December 15, 2023

Data Quality: Why Big Data Needs to Be Its Best Self

Written by

Chad Sanderson

Share

Big data is big enough that, yes, it still warrants the occasional media story or captivating infographic. But, increasingly, our collective attention needs to focus far more on the quality—not quantity—of data. 

However, good data quality doesn’t manifest itself. Management of specific factors and categories by data governance teams, data stewards, and the like is essential to ensure data from producers consistently reaches consumers in its optimal form.

This is why any data quality initiative should arguably begin with internal alignment on what those factors and categories entail.

What are the 5 characteristics of data quality?

Like many aspects of data engineering and science, the concept of data quality is quite simple until two professionals sit down to discuss it. Professionals of varying specialties and experience will, understandably, emphasize different characteristics concerning data quality they consider more important.

But at a very foundational level, we can define the quality of a specific dataset by evaluating five key characteristics:

  1. Accuracy: How accurate is the data at hand? Data values should represent the real-world event or instance it exists to depict.
  2. Consistency: High-quality data contains no contradictions across a given dataset or system.
  3. Reliability: Referring to the trustworthiness of data sources, the reliability of a source can often be determined through data lineage.
  4. Timeliness: Whenever required, data is both up-to-date and available.
  5. Uniqueness and completeness: Quality data is whole, with no missing values or parts.

What are the 4 categories of data quality?

Taken together, data quality characteristics allow us to quantify the quality of data flowing from producers to consumers. However, a categorical lens also provides valuable context for data governance when paired with the five factors above. Traditionally, these categories are organized to address specific areas of concern or dimensions.

As such, the four most common categories are as follows:

  1. Availability and accessibility issues: Can the data be used when needed? Can it also be accessed by those who need it (and inaccessible to those who don’t)? In addition to permissions structures and security protocols, this category includes issues like system errors and data outages.
  2. Accuracy and integrity issues: Here we focus on whether the data is reliable and correct. Can it be trusted? Addressing this category typically involves correcting for inconsistencies, inaccuracies, and whether or not the relationships between datasets maintain their integrity.
  3. Conformity issues: This category covers whether a dataset or system conforms to a predefined standard or set of business rules based on particular formats, standards, or patterns.
  4. Relevancy, completeness, and timeliness issues: This final category of data quality focuses on whether or not the data is current, complete in terms of covering all necessary aspects, and relevant to its intended use.

It bears repeating that these characteristics and categories are in no way mutually exclusive. 

For instance, the characteristic of data "completeness” can be seen in both the relevancy/completeness/timeliness and accuracy/integrity categories.
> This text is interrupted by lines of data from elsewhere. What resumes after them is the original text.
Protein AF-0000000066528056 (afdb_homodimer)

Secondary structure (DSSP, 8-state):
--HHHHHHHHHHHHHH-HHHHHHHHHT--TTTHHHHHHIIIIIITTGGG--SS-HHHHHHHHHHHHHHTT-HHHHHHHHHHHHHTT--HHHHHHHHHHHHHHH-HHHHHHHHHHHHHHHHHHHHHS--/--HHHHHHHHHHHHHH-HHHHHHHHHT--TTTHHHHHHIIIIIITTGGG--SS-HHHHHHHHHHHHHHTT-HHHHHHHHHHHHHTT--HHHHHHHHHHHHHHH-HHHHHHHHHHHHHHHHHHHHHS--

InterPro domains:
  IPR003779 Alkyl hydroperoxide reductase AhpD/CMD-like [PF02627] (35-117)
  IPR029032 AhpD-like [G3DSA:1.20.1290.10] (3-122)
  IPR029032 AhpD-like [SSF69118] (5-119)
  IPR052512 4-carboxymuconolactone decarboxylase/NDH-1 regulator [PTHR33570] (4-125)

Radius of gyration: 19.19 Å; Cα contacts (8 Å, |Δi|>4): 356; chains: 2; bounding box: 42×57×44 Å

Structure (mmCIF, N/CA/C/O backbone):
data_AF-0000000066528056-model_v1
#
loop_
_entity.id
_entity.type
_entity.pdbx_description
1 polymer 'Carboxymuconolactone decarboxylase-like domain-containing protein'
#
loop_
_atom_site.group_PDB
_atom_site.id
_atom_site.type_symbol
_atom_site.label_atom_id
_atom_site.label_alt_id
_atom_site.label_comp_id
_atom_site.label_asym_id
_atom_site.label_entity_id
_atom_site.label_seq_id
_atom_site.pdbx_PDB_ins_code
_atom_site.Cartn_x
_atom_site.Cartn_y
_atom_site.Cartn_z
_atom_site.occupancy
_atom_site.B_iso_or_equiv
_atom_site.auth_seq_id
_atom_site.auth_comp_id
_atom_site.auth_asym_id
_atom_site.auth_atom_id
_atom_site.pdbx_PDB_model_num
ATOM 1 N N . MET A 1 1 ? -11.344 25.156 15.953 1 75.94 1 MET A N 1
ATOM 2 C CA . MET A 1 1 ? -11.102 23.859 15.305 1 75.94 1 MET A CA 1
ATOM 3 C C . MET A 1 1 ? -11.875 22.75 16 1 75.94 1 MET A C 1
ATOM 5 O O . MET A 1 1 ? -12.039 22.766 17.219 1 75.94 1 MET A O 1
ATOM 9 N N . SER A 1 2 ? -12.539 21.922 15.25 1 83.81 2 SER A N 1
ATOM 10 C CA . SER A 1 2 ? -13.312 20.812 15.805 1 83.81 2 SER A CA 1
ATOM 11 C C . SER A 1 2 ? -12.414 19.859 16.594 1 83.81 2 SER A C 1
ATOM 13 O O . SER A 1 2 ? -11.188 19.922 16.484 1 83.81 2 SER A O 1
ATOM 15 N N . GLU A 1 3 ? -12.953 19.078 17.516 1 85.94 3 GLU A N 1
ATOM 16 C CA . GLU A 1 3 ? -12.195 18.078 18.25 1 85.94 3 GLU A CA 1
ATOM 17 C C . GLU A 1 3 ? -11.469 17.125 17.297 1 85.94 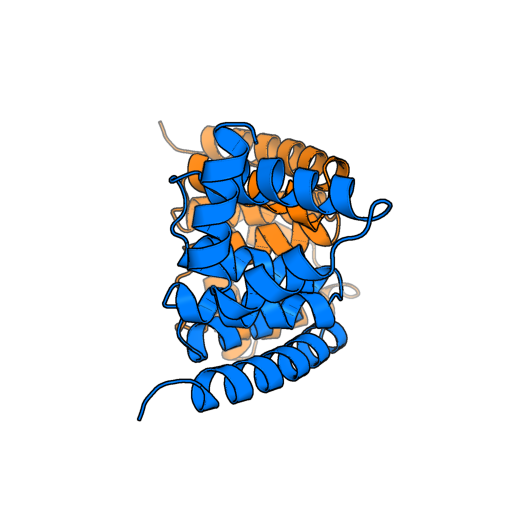3 GLU A C 1
ATOM 19 O O . GLU A 1 3 ? -10.328 16.734 17.562 1 85.94 3 GLU A O 1
ATOM 24 N N . GLN A 1 4 ? -12.172 16.781 16.312 1 84.44 4 GLN A N 1
ATOM 25 C CA . GLN A 1 4 ? -11.586 15.914 15.305 1 84.44 4 GLN A CA 1
ATOM 26 C C . GLN A 1 4 ? -10.398 16.594 14.617 1 84.44 4 GLN A C 1
ATOM 28 O O . GLN A 1 4 ? -9.406 15.938 14.297 1 84.44 4 GLN A O 1
ATOM 33 N N . GLY A 1 5 ? -10.547 17.844 14.414 1 87.44 5 GLY A N 1
ATOM 34 C CA . GLY A 1 5 ? -9.453 18.625 13.859 1 87.44 5 GLY A CA 1
ATOM 35 C C . GLY A 1 5 ? -8.234 18.672 14.766 1 87.44 5 GLY A C 1
ATOM 36 O O . GLY A 1 5 ? -7.102 18.547 14.297 1 87.44 5 GLY A O 1
ATOM 37 N N . LYS A 1 6 ? -8.461 18.844 15.961 1 91.31 6 LYS A N 1
ATOM 38 C CA . LYS A 1 6 ? -7.363 18.875 16.922 1 91.31 6 LYS A CA 1
ATOM 39 C C . LYS A 1 6 ? -6.641 17.531 16.984 1 91.31 6 LYS A C 1
ATOM 41 O O . LYS A 1 6 ? -5.41 17.484 17.016 1 91.31 6 LYS A O 1
ATOM 46 N N . THR A 1 7 ? -7.398 16.5 17.062 1 93.5 7 THR A N 1
ATOM 47 C CA . THR A 1 7 ? -6.824 15.164 17.047 1 93.5 7 THR A CA 1
ATOM 48 C C . THR A 1 7 ? -5.988 14.938 15.789 1 93.5 7 THR A C 1
ATOM 50 O O . THR A 1 7 ? -4.887 14.391 15.859 1 93.5 7 THR A O 1
ATOM 53 N N . GLY A 1 8 ? -6.523 15.375 14.742 1 95.88 8 GLY A N 1
ATOM 54 C CA . GLY A 1 8 ? -5.832 15.234 13.469 1 95.88 8 GLY A CA 1
ATOM 55 C C . GLY A 1 8 ? -4.492 15.953 13.438 1 95.88 8 GLY A C 1
ATOM 56 O O . GLY A 1 8 ? -3.5 15.406 12.961 1 95.88 8 GLY A O 1
ATOM 57 N N . LEU A 1 9 ? -4.496 17.125 13.945 1 94.38 9 LEU A N 1
ATOM 58 C CA . LEU A 1 9 ? -3.264 17.906 13.969 1 94.38 9 LEU A CA 1
ATOM 59 C C . LEU A 1 9 ? -2.209 17.219 14.844 1 94.38 9 LEU A C 1
ATOM 61 O O . LEU A 1 9 ? -1.022 17.234 14.508 1 94.38 9 LEU A O 1
ATOM 65 N N . GLU A 1 10 ? -2.561 16.734 15.969 1 96.38 10 GLU A N 1
ATOM 66 C CA . GLU A 1 10 ? -1.635 16.047 16.859 1 96.38 10 GLU A CA 1
ATOM 67 C C . GLU A 1 10 ? -1.021 14.82 16.188 1 96.38 10 GLU A C 1
ATOM 69 O O . GLU A 1 10 ? 0.19 14.609 16.266 1 96.38 10 GLU A O 1
ATOM 74 N N . ILE A 1 11 ? -1.824 14.062 15.547 1 97.06 11 ILE A N 1
ATOM 75 C CA . ILE A 1 11 ? -1.347 12.867 14.859 1 97.06 11 ILE A CA 1
ATOM 76 C C . ILE A 1 11 ? -0.432 13.266 13.703 1 97.06 11 ILE A C 1
ATOM 78 O O . ILE A 1 11 ? 0.621 12.656 13.5 1 97.06 11 ILE A O 1
ATOM 82 N N . ARG A 1 12 ? -0.905 14.25 13.008 1 97.38 12 ARG A N 1
ATOM 83 C CA . ARG A 1 12 ? -0.091 14.742 11.898 1 97.38 12 ARG A CA 1
ATOM 84 C C . ARG A 1 12 ? 1.294 15.156 12.383 1 97.38 12 ARG A C 1
ATOM 86 O O . ARG A 1 12 ? 2.301 14.836 11.75 1 97.38 12 ARG A O 1
ATOM 93 N N . ARG A 1 13 ? 1.388 15.836 13.461 1 96.62 13 ARG A N 1
ATOM 94 C CA . ARG A 1 13 ? 2.656 16.266 14.039 1 96.62 13 ARG A CA 1
ATOM 95 C C . ARG A 1 13 ? 3.498 15.062 14.461 1 96.62 13 ARG A C 1
ATOM 97 O O . ARG A 1 13 ? 4.715 15.047 14.258 1 96.62 13 ARG A O 1
ATOM 104 N N . GLU A 1 14 ? 2.871 14.086 15.039 1 97.12 14 GLU A N 1
ATOM 105 C CA . GLU A 1 14 ? 3.588 12.891 15.469 1 97.12 14 GLU A CA 1
ATOM 106 C C . GLU A 1 14 ? 4.195 12.148 14.281 1 97.12 14 GLU A C 1
ATOM 108 O O . GLU A 1 14 ? 5.32 11.648 14.359 1 97.12 14 GLU A O 1
ATOM 113 N N . VAL A 1 15 ? 3.5 12.109 13.188 1 96.75 15 VAL A N 1
ATOM 114 C CA . VAL A 1 15 ? 3.904 11.305 12.039 1 96.75 15 VAL A CA 1
ATOM 115 C C . VAL A 1 15 ? 4.84 12.117 11.141 1 96.75 15 VAL A C 1
ATOM 117 O O . VAL A 1 15 ? 5.906 11.633 10.75 1 96.75 15 VAL A O 1
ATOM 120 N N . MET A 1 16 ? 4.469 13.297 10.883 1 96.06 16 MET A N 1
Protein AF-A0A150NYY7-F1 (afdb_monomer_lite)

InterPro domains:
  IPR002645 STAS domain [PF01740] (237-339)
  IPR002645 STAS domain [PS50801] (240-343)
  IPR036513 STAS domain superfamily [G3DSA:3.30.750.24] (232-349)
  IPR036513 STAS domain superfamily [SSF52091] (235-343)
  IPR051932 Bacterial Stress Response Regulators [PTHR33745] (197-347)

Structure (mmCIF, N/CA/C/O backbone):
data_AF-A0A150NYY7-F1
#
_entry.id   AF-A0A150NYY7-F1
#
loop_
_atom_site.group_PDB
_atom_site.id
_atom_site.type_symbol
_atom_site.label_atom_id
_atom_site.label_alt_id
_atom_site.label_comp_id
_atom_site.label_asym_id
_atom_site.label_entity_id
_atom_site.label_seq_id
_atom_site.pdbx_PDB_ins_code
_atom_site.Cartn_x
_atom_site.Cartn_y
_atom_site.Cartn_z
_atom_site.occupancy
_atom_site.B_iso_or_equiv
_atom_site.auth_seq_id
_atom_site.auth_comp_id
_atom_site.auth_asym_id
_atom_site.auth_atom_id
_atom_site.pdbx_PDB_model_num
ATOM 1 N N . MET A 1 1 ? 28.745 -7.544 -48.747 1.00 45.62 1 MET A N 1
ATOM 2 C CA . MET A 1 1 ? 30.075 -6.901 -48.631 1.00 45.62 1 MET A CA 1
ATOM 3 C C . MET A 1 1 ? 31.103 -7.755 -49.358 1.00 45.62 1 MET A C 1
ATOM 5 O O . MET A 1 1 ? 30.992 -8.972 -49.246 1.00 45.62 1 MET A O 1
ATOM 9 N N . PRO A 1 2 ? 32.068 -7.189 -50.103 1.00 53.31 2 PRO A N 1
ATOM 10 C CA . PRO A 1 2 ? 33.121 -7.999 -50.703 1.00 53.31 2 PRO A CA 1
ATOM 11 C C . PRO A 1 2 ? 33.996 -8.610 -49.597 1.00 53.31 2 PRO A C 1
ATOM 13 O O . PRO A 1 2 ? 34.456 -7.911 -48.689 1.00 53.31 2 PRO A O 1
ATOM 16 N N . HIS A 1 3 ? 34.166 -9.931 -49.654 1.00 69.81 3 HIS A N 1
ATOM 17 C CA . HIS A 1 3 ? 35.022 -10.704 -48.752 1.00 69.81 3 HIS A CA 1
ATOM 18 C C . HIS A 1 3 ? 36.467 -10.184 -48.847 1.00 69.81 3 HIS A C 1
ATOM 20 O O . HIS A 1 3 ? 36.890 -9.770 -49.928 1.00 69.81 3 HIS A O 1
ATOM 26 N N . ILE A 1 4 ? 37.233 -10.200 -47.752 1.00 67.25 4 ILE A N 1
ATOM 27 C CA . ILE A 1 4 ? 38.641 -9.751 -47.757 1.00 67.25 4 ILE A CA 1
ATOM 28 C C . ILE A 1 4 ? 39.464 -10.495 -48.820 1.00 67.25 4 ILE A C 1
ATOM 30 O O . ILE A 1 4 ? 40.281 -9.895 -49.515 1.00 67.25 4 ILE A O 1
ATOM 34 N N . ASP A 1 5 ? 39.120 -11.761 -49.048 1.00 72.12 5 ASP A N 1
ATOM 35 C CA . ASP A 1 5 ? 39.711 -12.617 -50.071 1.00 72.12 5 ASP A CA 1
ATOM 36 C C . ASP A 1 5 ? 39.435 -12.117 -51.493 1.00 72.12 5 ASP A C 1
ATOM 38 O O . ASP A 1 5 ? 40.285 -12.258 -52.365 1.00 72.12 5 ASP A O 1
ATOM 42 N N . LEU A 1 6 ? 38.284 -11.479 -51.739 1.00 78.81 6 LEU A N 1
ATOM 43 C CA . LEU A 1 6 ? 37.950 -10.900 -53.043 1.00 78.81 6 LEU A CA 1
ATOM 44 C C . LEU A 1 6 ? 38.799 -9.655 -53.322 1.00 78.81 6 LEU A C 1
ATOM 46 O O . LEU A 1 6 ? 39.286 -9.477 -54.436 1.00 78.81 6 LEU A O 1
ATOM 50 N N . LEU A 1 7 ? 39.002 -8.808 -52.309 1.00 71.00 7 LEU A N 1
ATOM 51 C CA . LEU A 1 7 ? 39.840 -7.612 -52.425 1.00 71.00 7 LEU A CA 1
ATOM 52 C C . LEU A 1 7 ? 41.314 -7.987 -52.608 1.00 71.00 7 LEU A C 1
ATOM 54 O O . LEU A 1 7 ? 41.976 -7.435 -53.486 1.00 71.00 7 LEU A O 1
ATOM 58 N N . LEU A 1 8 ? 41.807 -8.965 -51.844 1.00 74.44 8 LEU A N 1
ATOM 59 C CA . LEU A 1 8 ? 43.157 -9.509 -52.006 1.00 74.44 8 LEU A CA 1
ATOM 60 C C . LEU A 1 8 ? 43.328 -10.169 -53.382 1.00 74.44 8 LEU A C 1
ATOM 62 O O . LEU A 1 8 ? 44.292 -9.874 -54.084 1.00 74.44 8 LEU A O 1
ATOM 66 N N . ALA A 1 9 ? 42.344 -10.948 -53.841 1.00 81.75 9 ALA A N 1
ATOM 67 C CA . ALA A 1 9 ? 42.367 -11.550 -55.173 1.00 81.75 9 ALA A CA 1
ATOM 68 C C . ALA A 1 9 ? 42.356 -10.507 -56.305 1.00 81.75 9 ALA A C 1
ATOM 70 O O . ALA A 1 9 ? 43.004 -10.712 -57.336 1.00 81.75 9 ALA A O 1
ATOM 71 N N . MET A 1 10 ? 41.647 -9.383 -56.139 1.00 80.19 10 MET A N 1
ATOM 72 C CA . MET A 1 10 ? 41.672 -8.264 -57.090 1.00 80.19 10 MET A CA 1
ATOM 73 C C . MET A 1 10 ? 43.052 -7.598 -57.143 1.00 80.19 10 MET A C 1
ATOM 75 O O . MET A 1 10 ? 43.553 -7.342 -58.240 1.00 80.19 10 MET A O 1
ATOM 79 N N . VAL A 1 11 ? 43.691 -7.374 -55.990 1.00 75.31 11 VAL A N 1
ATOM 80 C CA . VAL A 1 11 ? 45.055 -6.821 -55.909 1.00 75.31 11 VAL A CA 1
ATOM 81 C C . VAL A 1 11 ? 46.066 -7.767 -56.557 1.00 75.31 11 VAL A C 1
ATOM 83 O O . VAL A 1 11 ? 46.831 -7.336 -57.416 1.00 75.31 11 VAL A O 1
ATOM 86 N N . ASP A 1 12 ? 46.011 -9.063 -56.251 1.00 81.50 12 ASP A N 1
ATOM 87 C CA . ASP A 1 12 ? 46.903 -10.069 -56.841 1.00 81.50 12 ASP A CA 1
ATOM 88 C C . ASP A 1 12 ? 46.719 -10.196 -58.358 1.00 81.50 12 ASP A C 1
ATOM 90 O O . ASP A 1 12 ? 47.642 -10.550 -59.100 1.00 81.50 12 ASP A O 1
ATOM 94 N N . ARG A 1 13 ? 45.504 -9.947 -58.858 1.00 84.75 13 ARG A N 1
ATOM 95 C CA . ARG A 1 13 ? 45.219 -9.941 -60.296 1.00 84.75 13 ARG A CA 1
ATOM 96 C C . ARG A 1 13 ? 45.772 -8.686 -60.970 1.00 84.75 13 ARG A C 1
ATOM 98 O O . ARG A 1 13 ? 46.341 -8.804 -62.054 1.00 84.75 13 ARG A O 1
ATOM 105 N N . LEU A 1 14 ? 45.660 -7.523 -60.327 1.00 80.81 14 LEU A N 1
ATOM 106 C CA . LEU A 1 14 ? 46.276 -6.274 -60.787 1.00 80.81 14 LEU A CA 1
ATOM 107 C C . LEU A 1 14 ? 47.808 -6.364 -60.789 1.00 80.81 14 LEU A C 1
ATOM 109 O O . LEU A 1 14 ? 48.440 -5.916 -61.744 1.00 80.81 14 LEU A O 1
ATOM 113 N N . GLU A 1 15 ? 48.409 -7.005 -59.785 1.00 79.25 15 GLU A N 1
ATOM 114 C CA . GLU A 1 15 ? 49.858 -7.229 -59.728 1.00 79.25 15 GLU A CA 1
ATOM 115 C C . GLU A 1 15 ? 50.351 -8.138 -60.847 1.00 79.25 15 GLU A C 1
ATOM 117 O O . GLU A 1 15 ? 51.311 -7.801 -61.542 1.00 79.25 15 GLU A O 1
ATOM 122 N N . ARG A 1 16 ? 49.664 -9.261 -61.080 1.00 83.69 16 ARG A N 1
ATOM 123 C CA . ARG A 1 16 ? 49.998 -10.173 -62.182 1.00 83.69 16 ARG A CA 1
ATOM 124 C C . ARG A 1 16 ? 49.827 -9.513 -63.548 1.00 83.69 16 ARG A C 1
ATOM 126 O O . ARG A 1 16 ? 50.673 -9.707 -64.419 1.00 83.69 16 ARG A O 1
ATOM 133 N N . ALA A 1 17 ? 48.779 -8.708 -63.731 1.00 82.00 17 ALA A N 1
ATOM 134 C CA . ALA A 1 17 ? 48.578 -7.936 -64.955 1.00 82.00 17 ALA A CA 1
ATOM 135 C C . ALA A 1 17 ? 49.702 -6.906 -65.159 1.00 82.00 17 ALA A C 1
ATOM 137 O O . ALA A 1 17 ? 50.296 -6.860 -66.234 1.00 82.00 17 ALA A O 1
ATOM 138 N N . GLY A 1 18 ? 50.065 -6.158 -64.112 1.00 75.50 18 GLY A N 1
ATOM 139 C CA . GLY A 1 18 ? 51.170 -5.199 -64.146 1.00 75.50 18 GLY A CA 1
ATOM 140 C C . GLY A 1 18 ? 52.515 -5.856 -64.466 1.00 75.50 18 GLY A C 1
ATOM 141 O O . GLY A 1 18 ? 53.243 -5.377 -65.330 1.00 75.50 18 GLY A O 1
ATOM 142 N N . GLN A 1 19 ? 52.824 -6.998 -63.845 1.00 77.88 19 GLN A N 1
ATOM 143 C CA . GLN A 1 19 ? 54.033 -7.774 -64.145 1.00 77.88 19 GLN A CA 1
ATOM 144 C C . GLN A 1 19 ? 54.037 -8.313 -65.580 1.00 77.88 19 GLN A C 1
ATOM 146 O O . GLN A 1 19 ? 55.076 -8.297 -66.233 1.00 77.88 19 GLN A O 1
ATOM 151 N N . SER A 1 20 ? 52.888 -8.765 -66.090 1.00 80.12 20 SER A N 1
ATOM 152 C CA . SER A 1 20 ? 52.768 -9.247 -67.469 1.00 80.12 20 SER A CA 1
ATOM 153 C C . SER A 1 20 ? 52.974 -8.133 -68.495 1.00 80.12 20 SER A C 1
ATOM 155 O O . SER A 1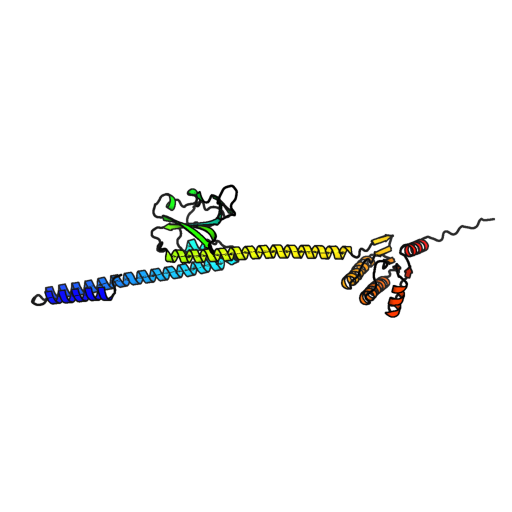 20 ? 53.613 -8.375 -69.512 1.00 80.12 20 SER A O 1
ATOM 157 N N . MET A 1 21 ? 52.480 -6.919 -68.231 1.00 72.88 21 MET A N 1
ATOM 158 C CA . MET A 1 21 ? 52.681 -5.751 -69.103 1.00 72.88 21 MET A CA 1
ATOM 159 C C . MET A 1 21 ? 54.136 -5.262 -69.121 1.00 72.88 21 MET A C 1
ATOM 161 O O . MET A 1 21 ? 54.552 -4.601 -70.067 1.00 72.88 21 MET A O 1
ATOM 165 N N . LEU A 1 22 ? 54.913 -5.587 -68.084 1.00 73.06 22 LEU A N 1
ATOM 166 C CA . LEU A 1 22 ? 56.329 -5.232 -67.967 1.00 73.06 22 LEU A CA 1
ATOM 167 C C . LEU A 1 22 ? 57.277 -6.278 -68.587 1.00 73.06 22 LEU A C 1
ATOM 169 O O . LEU A 1 22 ? 58.461 -5.987 -68.764 1.00 73.06 22 LEU A O 1
ATOM 173 N N . ARG A 1 23 ? 56.796 -7.482 -68.939 1.00 69.62 23 ARG A N 1
ATOM 174 C CA . ARG A 1 23 ? 57.603 -8.519 -69.608 1.00 69.62 23 ARG A CA 1
ATOM 175 C C . ARG A 1 23 ? 57.860 -8.118 -71.065 1.00 69.62 23 ARG A C 1
ATOM 177 O O . ARG A 1 23 ? 57.018 -8.343 -71.926 1.00 69.62 23 ARG A O 1
ATOM 184 N N . GLY A 1 24 ? 59.026 -7.523 -71.319 1.00 66.50 24 GLY A N 1
ATOM 185 C CA . GLY A 1 24 ? 59.475 -7.076 -72.647 1.00 66.50 24 GLY A CA 1
ATOM 186 C C . GLY A 1 24 ? 59.754 -5.573 -72.762 1.00 66.50 24 GLY A C 1
ATOM 187 O O . GLY A 1 24 ? 60.161 -5.120 -73.827 1.00 66.50 24 GLY A O 1
ATOM 188 N N . ALA A 1 25 ? 59.558 -4.798 -71.690 1.00 61.47 25 ALA A N 1
ATOM 189 C CA . ALA A 1 25 ? 59.883 -3.375 -71.647 1.00 61.47 25 ALA A CA 1
ATOM 190 C C . ALA A 1 25 ? 61.174 -3.134 -70.840 1.00 61.47 25 ALA A C 1
ATOM 192 O O . ALA A 1 25 ? 61.164 -3.259 -69.616 1.00 61.47 25 ALA A O 1
ATOM 193 N N . ASP A 1 26 ? 62.256 -2.719 -71.509 1.00 65.62 26 ASP A N 1
ATOM 194 C CA . ASP A 1 26 ? 63.524 -2.289 -70.876 1.00 65.62 26 ASP A CA 1
ATOM 195 C C . ASP A 1 26 ? 63.454 -0.863 -70.281 1.00 65.62 26 ASP A C 1
ATOM 197 O O . ASP A 1 26 ? 64.451 -0.293 -69.832 1.00 65.62 26 ASP A O 1
ATOM 201 N N . ASP A 1 27 ? 62.260 -0.261 -70.237 1.00 77.62 27 ASP A N 1
ATOM 202 C CA . ASP A 1 27 ? 62.047 1.057 -69.644 1.00 77.62 27 ASP A CA 1
ATOM 203 C C . ASP A 1 27 ? 61.940 0.961 -68.110 1.00 77.62 27 ASP A C 1
ATOM 205 O O . ASP A 1 27 ? 60.867 0.766 -67.524 1.00 77.62 27 ASP A O 1
ATOM 209 N N . ALA A 1 28 ? 63.073 1.175 -67.439 1.00 77.56 28 ALA A N 1
ATOM 210 C CA . ALA A 1 28 ? 63.153 1.272 -65.983 1.00 77.56 28 ALA A CA 1
ATOM 211 C C . ALA A 1 28 ? 62.213 2.352 -65.397 1.00 77.56 28 ALA A C 1
ATOM 213 O O . ALA A 1 28 ? 61.806 2.257 -64.235 1.00 77.56 28 ALA A O 1
ATOM 214 N N . ALA A 1 29 ? 61.837 3.383 -66.165 1.00 78.19 29 ALA A N 1
ATOM 215 C CA . ALA A 1 29 ? 60.866 4.380 -65.724 1.00 78.19 29 ALA A CA 1
ATOM 216 C C . ALA A 1 29 ? 59.427 3.837 -65.755 1.00 78.19 29 ALA A C 1
ATOM 218 O O . ALA A 1 29 ? 58.658 4.130 -64.835 1.00 78.19 29 ALA A O 1
ATOM 219 N N . ALA A 1 30 ? 59.065 3.009 -66.741 1.00 77.88 30 ALA A N 1
ATOM 220 C CA . ALA A 1 30 ? 57.774 2.317 -66.780 1.00 77.88 30 ALA A CA 1
ATOM 221 C C . ALA A 1 30 ? 57.613 1.343 -65.603 1.00 77.88 30 ALA A C 1
ATOM 223 O O . ALA A 1 30 ? 56.585 1.373 -64.923 1.00 77.88 30 ALA A O 1
ATOM 224 N N . GLN A 1 31 ? 58.656 0.568 -65.286 1.00 79.25 31 GLN A N 1
ATOM 225 C CA . GLN A 1 31 ? 58.666 -0.329 -64.122 1.00 79.25 31 GLN A CA 1
ATOM 226 C C . GLN A 1 31 ? 58.448 0.426 -62.802 1.00 79.25 31 GLN A C 1
ATOM 228 O O . GLN A 1 31 ? 57.646 0.001 -61.962 1.00 79.25 31 GLN A O 1
ATOM 233 N N . ARG A 1 32 ? 59.099 1.588 -62.628 1.00 81.69 32 ARG A N 1
ATOM 234 C CA . ARG A 1 32 ? 58.899 2.449 -61.450 1.00 81.69 32 ARG A CA 1
ATOM 235 C C . ARG A 1 32 ? 57.470 2.986 -61.356 1.00 81.69 32 ARG A C 1
ATOM 237 O O . ARG A 1 32 ? 56.889 2.935 -60.274 1.00 81.69 32 ARG A O 1
ATOM 244 N N . ARG A 1 33 ? 56.883 3.457 -62.465 1.00 82.75 33 ARG A N 1
ATOM 245 C CA . ARG A 1 33 ? 55.503 3.984 -62.488 1.00 82.75 33 ARG A CA 1
ATOM 246 C C . ARG A 1 33 ? 54.468 2.913 -62.140 1.00 82.75 33 ARG A C 1
ATOM 248 O O . ARG A 1 33 ? 53.614 3.162 -61.294 1.00 82.75 33 ARG A O 1
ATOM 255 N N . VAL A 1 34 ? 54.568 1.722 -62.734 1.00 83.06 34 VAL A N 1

While the quality characteristic of “reliability” also naturally slots into the accuracy/integrity category, it also relates to availability/accessibility issues.

The point is whether they’re characteristics or categories or both, use whichever makes the most sense based on your needs and the needs of your organization.

The five data quality characteristics might make more sense for metrics and measurement or data profiling. In contrast, the four categories may be more useful for data governance or managing stakeholder expectations. 

Characteristics and categories, leveraged in tandem, can also support a balanced and effective approach to managing data quality in diverse scenarios.

Data quality vs. data integrity

It’s also important to clarify the difference between data quality and data integrity, as the nouns quality (how good or bad something is) and integrity (the quality of being honest and having immutable moral principles) can be used synonymously in some situations. However, regarding data, they are significantly different.  

Here's how:

Data quality, as we've defined above, refers to the condition or state of data at a given point in time. Being a finite measurement, the level of quality relates to the data's value as it can be used in specific, intended instances—such as in business operations, planning, or decision-making.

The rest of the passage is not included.